SAN BENEDETTO DEL TRONTO – Si apre venerdì 7 ottobre la ventiduesima edizione dei Teatri Invisibili, una tre giorni dedicata al teatro indipendente proposta dal Laboratorio Teatrale Re Nudo con la collaborazione dell’assessorato alla cultura del Comune e dell’AMAT.

 La partenza è alle 20 al Teatro dell’Olmo dove in scena sarà la Compagnia Berardi Casolari con “Io provo a volare”, omaggio a Domenico Modugno interpretato da Gianfranco Berardi. Berardi, attore pugliese non vedente, e l’emiliana Gabriella Casolari danno vita nel 2008 a una propria compagnia. Pur considerando prioritario l’aspetto popolare di ogni singolo lavoro, lo stile del duo si muove fra il teatro tradizionale ed un linguaggio più innovativo.

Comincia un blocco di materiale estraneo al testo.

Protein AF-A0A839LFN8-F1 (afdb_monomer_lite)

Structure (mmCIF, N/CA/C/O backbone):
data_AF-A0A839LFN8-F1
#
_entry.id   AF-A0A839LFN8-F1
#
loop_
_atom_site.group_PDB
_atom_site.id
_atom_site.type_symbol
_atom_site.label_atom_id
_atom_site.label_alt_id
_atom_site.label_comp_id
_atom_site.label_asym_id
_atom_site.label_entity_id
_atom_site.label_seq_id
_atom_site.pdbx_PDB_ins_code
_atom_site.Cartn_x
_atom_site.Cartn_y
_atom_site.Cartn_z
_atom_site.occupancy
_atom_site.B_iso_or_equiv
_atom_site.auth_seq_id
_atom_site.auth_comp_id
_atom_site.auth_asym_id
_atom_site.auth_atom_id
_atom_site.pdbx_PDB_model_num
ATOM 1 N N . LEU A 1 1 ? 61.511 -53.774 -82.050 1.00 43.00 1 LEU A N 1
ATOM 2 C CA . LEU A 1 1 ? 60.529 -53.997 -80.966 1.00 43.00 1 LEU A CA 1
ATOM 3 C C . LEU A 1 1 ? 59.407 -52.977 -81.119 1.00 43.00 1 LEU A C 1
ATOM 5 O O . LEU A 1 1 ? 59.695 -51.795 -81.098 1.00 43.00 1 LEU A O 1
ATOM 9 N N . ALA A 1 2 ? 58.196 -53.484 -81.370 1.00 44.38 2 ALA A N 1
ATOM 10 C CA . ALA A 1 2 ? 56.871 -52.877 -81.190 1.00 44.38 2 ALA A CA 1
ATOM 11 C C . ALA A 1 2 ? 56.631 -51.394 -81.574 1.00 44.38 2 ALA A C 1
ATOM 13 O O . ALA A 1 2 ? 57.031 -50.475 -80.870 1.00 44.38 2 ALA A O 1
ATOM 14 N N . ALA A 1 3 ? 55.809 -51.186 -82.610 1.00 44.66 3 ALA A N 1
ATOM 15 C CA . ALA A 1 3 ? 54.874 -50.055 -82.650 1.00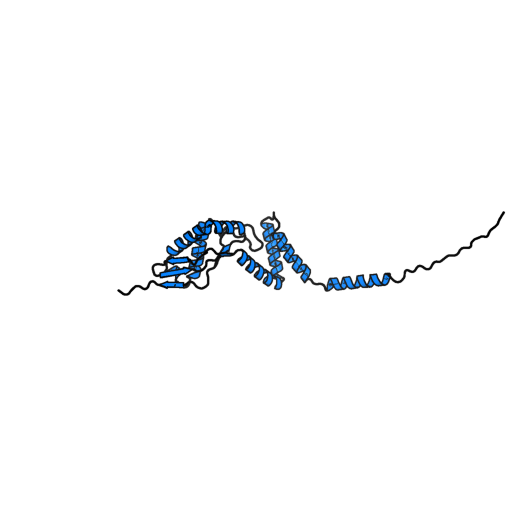 44.66 3 ALA A CA 1
ATOM 16 C C . ALA A 1 3 ? 53.759 -50.283 -81.603 1.00 44.66 3 ALA A C 1
ATOM 18 O O . ALA A 1 3 ? 53.445 -51.444 -81.317 1.00 44.66 3 ALA A O 1
ATOM 19 N N . PRO A 1 4 ? 53.105 -49.225 -81.079 1.00 52.12 4 PRO A N 1
ATOM 20 C CA . PRO A 1 4 ? 51.823 -48.877 -81.699 1.00 52.12 4 PRO A CA 1
ATOM 21 C C . PRO A 1 4 ? 51.409 -47.386 -81.672 1.00 52.12 4 PRO A C 1
ATOM 23 O O . PRO A 1 4 ? 51.652 -46.647 -80.728 1.00 52.12 4 PRO A O 1
ATOM 26 N N . ARG A 1 5 ? 50.696 -47.039 -82.752 1.00 42.44 5 ARG A N 1
ATOM 27 C CA . ARG A 1 5 ? 49.399 -46.336 -82.864 1.00 42.44 5 ARG A CA 1
ATOM 28 C C . ARG A 1 5 ? 49.136 -45.079 -82.026 1.00 42.44 5 ARG A C 1
ATOM 30 O O . ARG A 1 5 ? 49.029 -45.109 -80.807 1.00 42.44 5 ARG A O 1
ATOM 37 N N . GLY A 1 6 ? 48.870 -44.005 -82.772 1.00 46.91 6 GLY A N 1
ATOM 38 C CA . GLY A 1 6 ? 48.323 -42.749 -82.284 1.00 46.91 6 GLY A CA 1
ATOM 39 C C . GLY A 1 6 ? 46.927 -42.856 -81.671 1.00 46.91 6 GLY A C 1
ATOM 40 O O . GLY A 1 6 ? 46.172 -43.797 -81.915 1.00 46.91 6 GLY A O 1
ATOM 41 N N . ALA A 1 7 ? 46.599 -41.823 -80.901 1.00 45.16 7 ALA A N 1
ATOM 42 C CA . ALA A 1 7 ? 45.284 -41.584 -80.340 1.00 45.16 7 ALA A CA 1
ATOM 43 C C . ALA A 1 7 ? 44.775 -40.214 -80.807 1.00 45.16 7 ALA A C 1
ATOM 45 O O . ALA A 1 7 ? 45.443 -39.189 -80.666 1.00 45.16 7 ALA A O 1
ATOM 46 N N . ALA A 1 8 ? 43.584 -40.251 -81.392 1.00 42.88 8 ALA A N 1
ATOM 47 C CA . ALA A 1 8 ? 42.775 -39.121 -81.802 1.00 42.88 8 ALA A CA 1
ATOM 48 C C . ALA A 1 8 ? 42.238 -38.319 -80.596 1.00 42.88 8 ALA A C 1
ATOM 50 O O . ALA A 1 8 ? 41.972 -38.872 -79.531 1.00 42.88 8 ALA A O 1
ATOM 51 N N . ARG A 1 9 ? 42.001 -37.019 -80.805 1.00 42.47 9 ARG A N 1
ATOM 52 C CA . ARG A 1 9 ? 40.952 -36.225 -80.123 1.00 42.47 9 ARG A CA 1
ATOM 53 C C . ARG A 1 9 ? 39.691 -36.278 -81.003 1.00 42.47 9 ARG A C 1
ATOM 55 O O . ARG A 1 9 ? 39.877 -36.336 -82.219 1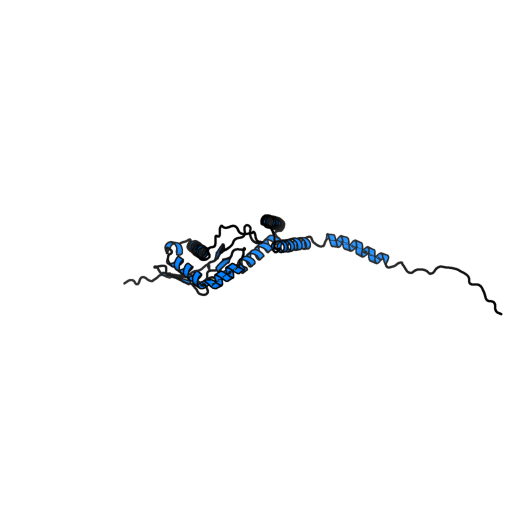.00 42.47 9 ARG A O 1
ATOM 62 N N . PRO A 1 10 ? 38.448 -36.281 -80.469 1.00 46.31 10 PRO A N 1
ATOM 63 C CA . PRO A 1 10 ? 37.821 -35.152 -79.738 1.00 46.31 10 PRO A CA 1
ATOM 64 C C . PRO A 1 10 ? 37.018 -35.596 -78.481 1.00 46.31 10 PRO A C 1
ATOM 66 O O . PRO A 1 10 ? 36.721 -36.770 -78.320 1.00 46.31 10 PRO A O 1
ATOM 69 N N . ALA A 1 11 ? 36.874 -34.793 -77.419 1.00 40.19 11 ALA A N 1
ATOM 70 C CA . ALA A 1 11 ? 35.985 -33.642 -77.154 1.00 40.19 11 ALA A CA 1
ATOM 71 C C . ALA A 1 11 ? 34.499 -33.975 -76.857 1.00 40.19 11 ALA A C 1
ATOM 73 O O . ALA A 1 11 ? 33.855 -34.710 -77.594 1.00 40.19 11 ALA A O 1
ATOM 74 N N . ALA A 1 12 ? 33.994 -33.299 -75.811 1.00 39.41 12 ALA A N 1
ATOM 75 C CA . ALA A 1 12 ? 32.600 -33.095 -75.384 1.00 39.41 12 ALA A CA 1
ATOM 76 C C . ALA A 1 12 ? 31.919 -34.190 -74.531 1.00 39.41 12 ALA A C 1
ATOM 78 O O . ALA A 1 12 ? 31.087 -34.960 -74.998 1.00 39.41 12 ALA A O 1
ATOM 79 N N . GLY A 1 13 ? 32.192 -34.157 -73.221 1.00 37.53 13 GLY A N 1
ATOM 80 C CA . GLY A 1 13 ? 31.272 -34.670 -72.202 1.00 37.53 13 GLY A CA 1
ATOM 81 C C . GLY A 1 13 ? 30.184 -33.635 -71.903 1.00 37.53 13 GLY A C 1
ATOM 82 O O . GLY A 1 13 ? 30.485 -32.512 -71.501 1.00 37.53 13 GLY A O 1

 A seguire, alle 22 al Teatro Concordia, la compagnia Collettivo Cinetico propone “10 Miniballetti” con la regia, coreografia e la danza di Francesca Pennini, spettacolo prodotto nel circuito delle residenze artistiche di Teatro Comunale di Ferrara, AMAT, L’Arboreto Teatro Dimora di Mondaino e TIR Danza. Spettacolo sulla danza e per la danza, che consacra la Pennini nell’olimpo della coreografia italiana, “10 Miniballetti” è un’antologia di danze in bilico tra geometria e turbinio, dove l’elemento aereo è paradigma di riflessione sui confini del controllo.  Al pluripremiato Collettivo Cinetico (dal Jurislav Korenić Award, al Premio Rete Critica, alla nomination al premio UBU 2015, fino al Premio Hystrio Iceberg e MESS al BE Festival di Birmingham enteambi nel 2016) impegnato ad indagare a natura dell’evento performativo discutendone i meccanismi, collaborano oltre 50 artisti provenienti da discipline diverse.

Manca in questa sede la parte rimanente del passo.